Department of Neurology, Xiangya Hospital, Central South University, Changsha, China.
National Clinical Research Center for Geriatric Disorders, Xiangya Hospital, Central South University, Changsha, China.
J Cell Mol Med. 2022 Jul;26(14):3828-3836. doi: 10.1111/jcmm.17417. Epub 2022 Jun 6.
Congenital myasthenic syndrome (CMS) encompasses a heterogeneous group of inherited disorders affecting nerve transmission across the neuromuscular junction. The aim of this study was to characterize the clinical, physiological, pathohistological and genetic features of nine unrelated Chinese patients with CMS from a single neuromuscular centre. A total of nine patients aged from neonates to 34 years were enrolled who exhibited initial symptoms. Physical examinations revealed that all patients exhibited muscle weakness. Muscle biopsies demonstrated multiple myopathological changes, including increased fibre size variation, myofibrillar network disarray, necrosis, myofiber grouping, regeneration, fibre atrophy and angular fibres. Genetic testing revealed six different mutated genes, including AGRN (2/9), CHRNE (1/9), GFPT1 (1/9), GMPPB (1/9), PLEC (3/9) and SCN4A (1/9). In addition, patients exhibited differential responses to pharmacological treatment. Prompt utilization of genetic testing will identify novel variants and expand our understanding of the phenotype of this rare syndrome. Our findings contribute to the clinical, pathohistological and genetic spectrum of congenital myasthenic syndrome in China.

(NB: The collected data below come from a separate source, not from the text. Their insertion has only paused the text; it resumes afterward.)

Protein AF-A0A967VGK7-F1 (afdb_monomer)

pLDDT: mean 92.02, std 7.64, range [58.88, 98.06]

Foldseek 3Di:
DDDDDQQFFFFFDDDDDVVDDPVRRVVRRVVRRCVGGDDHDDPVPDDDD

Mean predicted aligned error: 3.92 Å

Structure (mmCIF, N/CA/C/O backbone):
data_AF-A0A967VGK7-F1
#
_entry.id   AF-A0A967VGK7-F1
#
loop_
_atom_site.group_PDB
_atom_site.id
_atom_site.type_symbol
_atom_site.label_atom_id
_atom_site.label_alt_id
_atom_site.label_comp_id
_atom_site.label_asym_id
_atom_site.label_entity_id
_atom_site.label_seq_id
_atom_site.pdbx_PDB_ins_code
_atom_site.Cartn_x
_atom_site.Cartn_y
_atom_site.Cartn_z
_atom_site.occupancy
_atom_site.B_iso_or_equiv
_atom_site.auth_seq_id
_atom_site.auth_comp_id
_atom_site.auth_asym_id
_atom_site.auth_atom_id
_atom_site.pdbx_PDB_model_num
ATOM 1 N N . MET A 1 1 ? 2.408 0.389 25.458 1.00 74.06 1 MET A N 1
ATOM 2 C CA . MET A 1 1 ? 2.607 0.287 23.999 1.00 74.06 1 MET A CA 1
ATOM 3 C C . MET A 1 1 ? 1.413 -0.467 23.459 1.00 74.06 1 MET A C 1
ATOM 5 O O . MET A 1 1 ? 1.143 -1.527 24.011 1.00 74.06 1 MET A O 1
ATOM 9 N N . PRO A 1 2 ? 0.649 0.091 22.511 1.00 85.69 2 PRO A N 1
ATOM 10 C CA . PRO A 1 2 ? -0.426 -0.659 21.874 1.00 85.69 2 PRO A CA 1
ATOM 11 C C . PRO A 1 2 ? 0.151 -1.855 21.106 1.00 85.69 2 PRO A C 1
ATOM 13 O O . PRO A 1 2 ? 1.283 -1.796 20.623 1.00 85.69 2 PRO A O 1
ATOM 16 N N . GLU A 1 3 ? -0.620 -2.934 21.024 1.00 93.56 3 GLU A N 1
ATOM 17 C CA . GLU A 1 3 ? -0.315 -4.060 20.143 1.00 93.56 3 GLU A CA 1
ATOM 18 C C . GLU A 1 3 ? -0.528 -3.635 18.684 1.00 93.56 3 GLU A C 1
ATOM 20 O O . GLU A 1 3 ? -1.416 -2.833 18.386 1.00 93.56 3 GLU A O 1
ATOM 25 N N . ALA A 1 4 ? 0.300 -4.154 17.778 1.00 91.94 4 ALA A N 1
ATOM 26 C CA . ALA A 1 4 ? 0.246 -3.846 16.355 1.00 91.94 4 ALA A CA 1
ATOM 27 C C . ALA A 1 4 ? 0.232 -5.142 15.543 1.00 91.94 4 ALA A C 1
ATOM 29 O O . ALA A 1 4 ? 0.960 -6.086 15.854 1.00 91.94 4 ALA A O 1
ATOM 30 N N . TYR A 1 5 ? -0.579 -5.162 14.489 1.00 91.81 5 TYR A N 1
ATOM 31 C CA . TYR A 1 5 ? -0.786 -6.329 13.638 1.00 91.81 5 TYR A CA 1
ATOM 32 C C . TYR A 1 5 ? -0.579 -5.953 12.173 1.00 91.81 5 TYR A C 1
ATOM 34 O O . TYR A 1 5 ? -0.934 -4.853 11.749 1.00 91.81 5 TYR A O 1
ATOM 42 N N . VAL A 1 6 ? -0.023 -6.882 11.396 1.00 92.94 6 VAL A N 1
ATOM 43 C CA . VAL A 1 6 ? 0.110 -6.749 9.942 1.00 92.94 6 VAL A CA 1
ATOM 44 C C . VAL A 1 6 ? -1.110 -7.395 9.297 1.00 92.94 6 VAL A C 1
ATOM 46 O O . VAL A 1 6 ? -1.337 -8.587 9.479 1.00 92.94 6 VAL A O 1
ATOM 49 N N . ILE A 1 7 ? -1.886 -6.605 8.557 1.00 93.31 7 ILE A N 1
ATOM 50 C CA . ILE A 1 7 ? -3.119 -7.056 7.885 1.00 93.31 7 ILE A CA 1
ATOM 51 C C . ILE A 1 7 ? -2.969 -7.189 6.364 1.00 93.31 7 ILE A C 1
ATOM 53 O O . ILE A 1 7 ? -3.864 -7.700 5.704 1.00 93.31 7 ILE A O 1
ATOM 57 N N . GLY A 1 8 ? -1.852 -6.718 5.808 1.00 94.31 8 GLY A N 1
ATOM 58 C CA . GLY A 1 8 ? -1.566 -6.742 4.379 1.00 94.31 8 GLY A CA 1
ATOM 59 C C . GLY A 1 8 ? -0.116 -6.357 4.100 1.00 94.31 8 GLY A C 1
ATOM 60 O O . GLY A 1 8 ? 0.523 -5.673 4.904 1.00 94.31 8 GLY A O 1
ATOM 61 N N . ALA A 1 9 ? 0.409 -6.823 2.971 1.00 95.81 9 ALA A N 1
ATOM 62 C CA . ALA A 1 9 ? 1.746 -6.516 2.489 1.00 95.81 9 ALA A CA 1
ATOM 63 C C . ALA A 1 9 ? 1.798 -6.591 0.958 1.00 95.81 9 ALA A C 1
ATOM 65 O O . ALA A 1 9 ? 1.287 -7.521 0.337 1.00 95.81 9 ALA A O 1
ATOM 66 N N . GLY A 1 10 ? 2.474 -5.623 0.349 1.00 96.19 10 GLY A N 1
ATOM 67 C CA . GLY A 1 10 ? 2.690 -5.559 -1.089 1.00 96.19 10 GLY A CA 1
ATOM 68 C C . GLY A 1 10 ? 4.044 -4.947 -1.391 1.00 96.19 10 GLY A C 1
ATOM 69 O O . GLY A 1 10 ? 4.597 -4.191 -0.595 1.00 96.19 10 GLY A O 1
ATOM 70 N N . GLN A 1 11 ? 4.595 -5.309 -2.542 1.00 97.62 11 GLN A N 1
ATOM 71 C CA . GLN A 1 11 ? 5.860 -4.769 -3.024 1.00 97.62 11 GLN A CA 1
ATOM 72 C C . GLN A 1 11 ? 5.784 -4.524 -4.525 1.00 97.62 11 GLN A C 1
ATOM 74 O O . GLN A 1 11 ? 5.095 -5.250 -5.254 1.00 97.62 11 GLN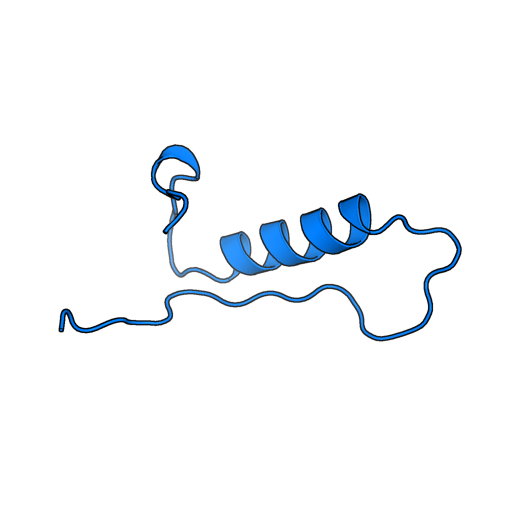 A O 1
ATOM 79 N N . SER A 1 12 ? 6.531 -3.535 -4.996 1.00 97.75 12 SER A N 1
ATO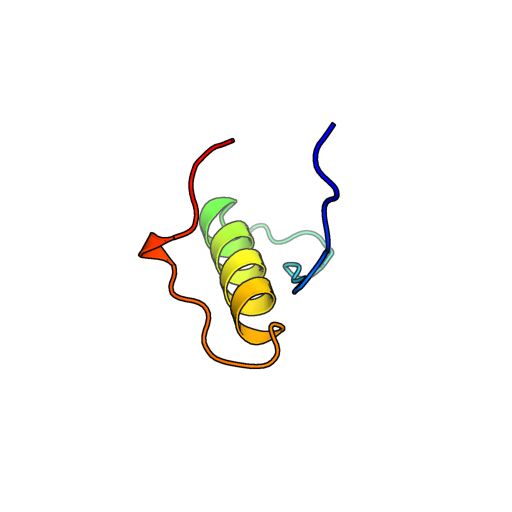M 80 C CA . SER A 1 12 ? 6.848 -3.410 -6.411 1.00 97.75 12 SER A CA 1
ATOM 81 C C . SER A 1 12 ? 7.810 -4.524 -6.846 1.00 97.75 12 SER A C 1
ATOM 83 O O . SER A 1 12 ? 8.402 -5.207 -6.005 1.00 97.75 12 SER A O 1
ATOM 85 N N . PRO A 1 13 ? 7.936 -4.785 -8.156 1.00 95.94 13 PRO A N 1
ATOM 86 C CA . PRO A 1 13 ? 8.917 -5.734 -8.664 1.00 95.94 13 PRO A CA 1
ATOM 87 C C . PRO A 1 13 ? 10.350 -5.386 -8.229 1.00 95.94 13 PRO A C 1
ATOM 89 O O . PRO A 1 13 ? 10.734 -4.219 -8.173 1.00 95.94 13 PRO A O 1
ATOM 92 N N . PHE A 1 14 ? 11.153 -6.409 -7.947 1.00 94.00 14 PHE A N 1
ATOM 93 C CA . PHE A 1 14 ? 12.561 -6.240 -7.596 1.00 94.00 14 PHE A CA 1
ATOM 94 C C . PHE A 1 14 ? 13.434 -6.153 -8.854 1.00 94.00 14 PHE A C 1
ATOM 96 O O . PHE A 1 14 ? 13.358 -7.027 -9.717 1.00 94.00 14 PHE A O 1
ATOM 103 N N . GLY A 1 15 ? 14.302 -5.140 -8.939 1.00 94.69 15 GLY A N 1
ATOM 104 C CA . GLY A 1 15 ? 15.219 -4.970 -10.068 1.00 94.69 15 GLY A CA 1
ATOM 105 C C . GLY A 1 15 ? 15.522 -3.511 -10.410 1.00 94.69 15 GLY A C 1
ATOM 106 O O . GLY A 1 15 ? 15.252 -2.603 -9.625 1.00 94.69 15 GLY A O 1
ATOM 107 N N . SER A 1 16 ? 16.108 -3.300 -11.592 1.00 94.81 16 SER A N 1
ATOM 108 C CA . SER A 1 16 ? 16.355 -1.970 -12.156 1.00 94.81 16 SER A CA 1
ATOM 109 C C . SER A 1 16 ? 15.275 -1.640 -13.183 1.00 94.81 16 SER A C 1
ATOM 111 O O . SER A 1 16 ? 15.124 -2.358 -14.170 1.00 94.81 16 SER A O 1
ATOM 113 N N . TYR A 1 17 ? 14.550 -0.550 -12.939 1.00 96.31 17 TYR A N 1
ATOM 114 C CA . TYR A 1 17 ? 13.448 -0.074 -13.774 1.00 96.31 17 TYR A CA 1
ATOM 115 C C . TYR A 1 17 ? 13.724 1.373 -14.201 1.00 96.31 17 TYR A C 1
ATOM 11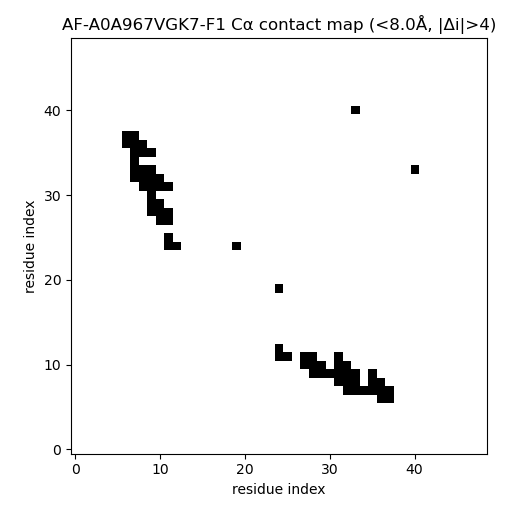7 O O . TYR A 1 17 ? 13.168 2.298 -13.617 1.00 96.31 17 TYR A O 1
ATOM 125 N N . PRO A 1 18 ? 14.631 1.601 -15.168 1.00 95.88 18 PRO A N 1
ATOM 126 C CA . PRO A 1 18 ? 15.024 2.950 -15.587 1.00 95.88 18 PRO A CA 1
ATOM 127 C C . PRO A 1 18 ? 13.892 3.736 -16.264 1.00 95.88 18 PRO A C 1
ATOM 129 O O . PRO A 1 18 ? 13.972 4.957 -16.361 1.00 95.88 18 PRO A O 1
ATOM 132 N N . GLU A 1 19 ? 12.859 3.039 -16.736 1.00 97.56 19 GLU A N 1
ATOM 133 C CA . GLU A 1 19 ? 11.662 3.628 -17.345 1.00 97.56 19 GLU A CA 1
ATOM 134 C C . GLU A 1 19 ? 10.592 3.987 -16.305 1.00 97.56 19 GLU A C 1
ATOM 136 O O . GLU A 1 19 ? 9.662 4.729 -16.609 1.00 97.56 19 GLU A O 1
ATOM 141 N N . GLU A 1 20 ? 10.735 3.495 -15.072 1.00 97.50 20 GLU A N 1
ATOM 142 C CA . GLU A 1 20 ? 9.792 3.742 -13.990 1.00 97.50 20 GLU A CA 1
ATOM 143 C C . GLU A 1 20 ? 10.270 4.872 -13.089 1.00 97.50 20 GLU A C 1
ATOM 145 O O . GLU A 1 20 ? 11.461 5.095 -12.856 1.00 97.50 20 GLU A O 1
ATOM 150 N N . THR A 1 21 ? 9.301 5.568 -12.514 1.00 97.38 21 THR A N 1
ATOM 151 C CA . THR A 1 21 ? 9.573 6.558 -11.483 1.00 97.38 21 THR A CA 1
ATOM 152 C C . THR A 1 21 ? 9.467 5.910 -10.110 1.00 97.38 21 THR A C 1
ATOM 154 O O . THR A 1 21 ? 8.789 4.903 -9.915 1.00 97.38 21 THR A O 1
ATOM 157 N N . TYR A 1 22 ? 10.086 6.529 -9.107 1.00 94.19 22 TYR A N 1
ATOM 158 C CA . TYR A 1 22 ? 9.855 6.120 -7.722 1.00 94.19 22 TYR A CA 1
ATOM 159 C C . TYR A 1 22 ? 8.359 6.119 -7.374 1.00 94.19 22 TYR A C 1
ATOM 161 O O . TYR A 1 22 ? 7.891 5.213 -6.693 1.00 94.19 22 TYR A O 1
ATOM 169 N N . LEU A 1 23 ? 7.612 7.116 -7.865 1.00 96.69 23 LEU A N 1
ATOM 170 C CA . LEU A 1 23 ? 6.185 7.242 -7.590 1.00 96.69 23 LEU A CA 1
ATOM 171 C C . LEU A 1 23 ? 5.383 6.087 -8.198 1.00 96.69 23 LEU A C 1
ATOM 173 O O . LEU A 1 23 ? 4.567 5.513 -7.491 1.00 96.69 23 LEU A O 1
ATOM 177 N N . SER A 1 24 ? 5.649 5.701 -9.448 1.00 97.69 24 SER A N 1
ATOM 178 C CA . SER A 1 24 ? 4.948 4.577 -10.091 1.00 97.69 24 SER A CA 1
ATOM 179 C C . SER A 1 24 ? 5.288 3.230 -9.442 1.00 97.69 24 SER A C 1
ATOM 181 O O . SER A 1 24 ? 4.418 2.375 -9.257 1.00 97.69 24 SER A O 1
ATOM 183 N N . LEU A 1 25 ? 6.537 3.050 -8.996 1.00 97.81 25 LEU A N 1
ATOM 184 C CA . LEU A 1 25 ? 6.921 1.886 -8.194 1.00 97.81 25 LEU A CA 1
ATOM 185 C C . LEU A 1 25 ? 6.232 1.888 -6.822 1.00 97.81 25 LEU A C 1
ATOM 187 O O . LEU A 1 25 ? 5.778 0.839 -6.366 1.00 97.81 25 LEU A O 1
ATOM 191 N N . PHE A 1 26 ? 6.129 3.043 -6.163 1.00 96.50 26 PHE A N 1
ATOM 192 C CA . PHE A 1 26 ? 5.424 3.169 -4.890 1.00 96.50 26 PHE A CA 1
ATOM 193 C C . PHE A 1 26 ? 3.929 2.879 -5.043 1.00 96.50 26 PHE A C 1
ATOM 195 O O . PHE A 1 26 ? 3.391 2.088 -4.276 1.00 96.50 26 PHE A O 1
ATOM 202 N N . GLU A 1 27 ? 3.282 3.457 -6.054 1.00 97.62 27 GLU A N 1
ATOM 203 C CA . GLU A 1 27 ? 1.875 3.222 -6.392 1.00 97.62 27 GLU A CA 1
ATOM 204 C C . GLU A 1 27 ? 1.610 1.727 -6.603 1.00 97.62 27 GLU A C 1
ATOM 206 O O . GLU A 1 27 ? 0.743 1.149 -5.954 1.00 97.62 27 GLU A O 1
ATOM 211 N N . THR A 1 28 ? 2.471 1.049 -7.370 1.00 98.06 28 THR A N 1
ATOM 212 C CA . THR A 1 28 ? 2.389 -0.407 -7.559 1.00 98.06 28 THR A CA 1
ATOM 213 C C . THR A 1 28 ? 2.481 -1.178 -6.237 1.00 98.06 28 THR A C 1
ATOM 215 O O . THR A 1 28 ? 1.755 -2.152 -6.025 1.00 98.06 28 THR A O 1
ATOM 218 N N . ALA A 1 29 ? 3.405 -0.797 -5.351 1.00 97.56 29 ALA A N 1
ATOM 219 C CA . ALA A 1 29 ? 3.557 -1.450 -4.053 1.00 97.56 29 ALA A CA 1
ATOM 220 C C . ALA A 1 29 ? 2.337 -1.208 -3.150 1.00 97.56 29 ALA A C 1
ATOM 222 O O . ALA A 1 29 ? 1.872 -2.141 -2.492 1.00 97.56 29 ALA A O 1
ATOM 223 N N . TYR A 1 30 ? 1.816 0.020 -3.156 1.00 95.25 30 TYR A N 1
ATOM 224 C CA . TYR A 1 30 ? 0.650 0.450 -2.393 1.00 95.25 30 TYR A CA 1
ATOM 225 C C . TYR A 1 30 ? -0.617 -0.296 -2.821 1.00 95.25 30 TYR A C 1
ATOM 227 O O . TYR A 1 30 ? -1.275 -0.910 -1.981 1.00 95.25 30 TYR A O 1
ATOM 235 N N . ASP A 1 31 ? -0.900 -0.348 -4.122 1.00 95.62 31 ASP A N 1
ATOM 236 C CA . ASP A 1 31 ? -2.064 -1.054 -4.663 1.00 95.62 31 ASP A CA 1
ATOM 237 C C . ASP A 1 31 ? -2.012 -2.548 -4.341 1.00 95.62 31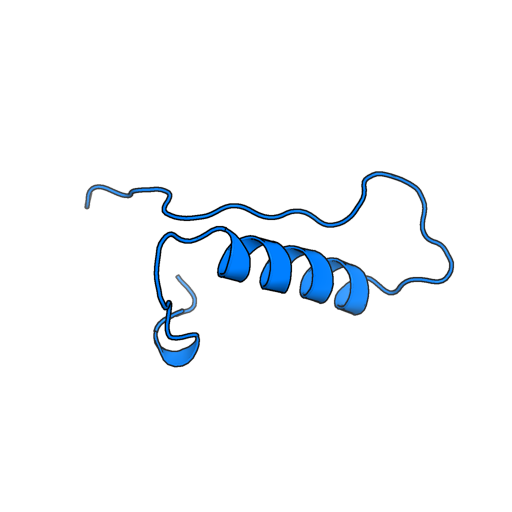 ASP A C 1
ATOM 239 O O . ASP A 1 31 ? -3.001 -3.149 -3.915 1.00 95.62 31 ASP A O 1
ATOM 243 N N . ARG A 1 32 ? -0.825 -3.156 -4.469 1.00 97.00 32 ARG A N 1
ATOM 244 C CA . ARG A 1 32 ? -0.624 -4.559 -4.089 1.00 97.00 32 ARG A CA 1
ATOM 245 C C . ARG A 1 32 ? -0.852 -4.776 -2.598 1.00 97.00 32 ARG A C 1
ATOM 247 O O . ARG A 1 32 ? -1.484 -5.765 -2.236 1.00 97.00 32 ARG A O 1
ATOM 254 N N . ALA A 1 33 ? -0.387 -3.866 -1.744 1.00 95.75 33 ALA A N 1
ATOM 255 C CA . ALA A 1 33 ? -0.588 -3.965 -0.303 1.00 95.75 33 ALA A CA 1
ATOM 256 C C . ALA A 1 33 ? -2.074 -3.873 0.063 1.00 95.75 33 ALA A C 1
ATOM 258 O O . ALA A 1 33 ? -2.555 -4.721 0.812 1.00 95.75 33 ALA A O 1
ATOM 259 N N . LEU A 1 34 ? -2.814 -2.925 -0.522 1.00 94.38 34 LEU A N 1
ATOM 260 C CA . LEU A 1 34 ? -4.264 -2.824 -0.345 1.00 94.38 34 LEU A CA 1
ATOM 261 C C . LEU A 1 34 ? -4.983 -4.095 -0.804 1.00 94.38 34 LEU A C 1
ATOM 263 O O . LEU A 1 34 ? -5.791 -4.642 -0.060 1.00 94.38 34 LEU A O 1
ATOM 267 N N . SER A 1 35 ? -4.643 -4.606 -1.991 1.00 94.25 35 SER A N 1
ATOM 268 C CA . SER A 1 35 ? -5.272 -5.811 -2.552 1.00 94.25 35 SER A CA 1
ATOM 269 C C . SER A 1 35 ? -4.987 -7.096 -1.764 1.00 94.25 35 SER A C 1
ATOM 271 O O . SER A 1 35 ? -5.689 -8.088 -1.936 1.00 94.25 35 SER A O 1
ATOM 273 N N . SER A 1 36 ? -3.950 -7.094 -0.920 1.00 95.25 36 SER A N 1
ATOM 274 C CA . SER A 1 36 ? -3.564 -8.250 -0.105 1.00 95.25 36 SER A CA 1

先天性肌无力综合征(CMS)包括一组异质性遗传性疾病,影响神经肌肉接头的神经传递。本研究旨在描述来自单一神经肌肉中心的 9 例无关联的中国 CMS 患者的临床、生理、病理和遗传特征。共纳入 9 例年龄从新生儿至 34 岁的患者,这些患者均出现首发症状。体格检查显示所有患者均存在肌肉无力。肌肉活检显示多种肌病理改变,包括纤维大小变异增加、肌原纤维网络紊乱、坏死、肌纤维成组、再生、纤维萎缩和角纤维。基因检测显示 6 个不同的突变基因,包括 AGRN(2/9)、CHRNE(1/9)、GFPT1(1/9)、GMPPB(1/9)、PLEC(3/9)和 SCN4A(1/9)。此外,患者对药物治疗有不同的反应。及时进行基因检测将识别新的变异,并扩大我们对这种罕见综合征表型的认识。我们的发现有助于了解中国先天性肌无力综合征的临床、病理和遗传谱。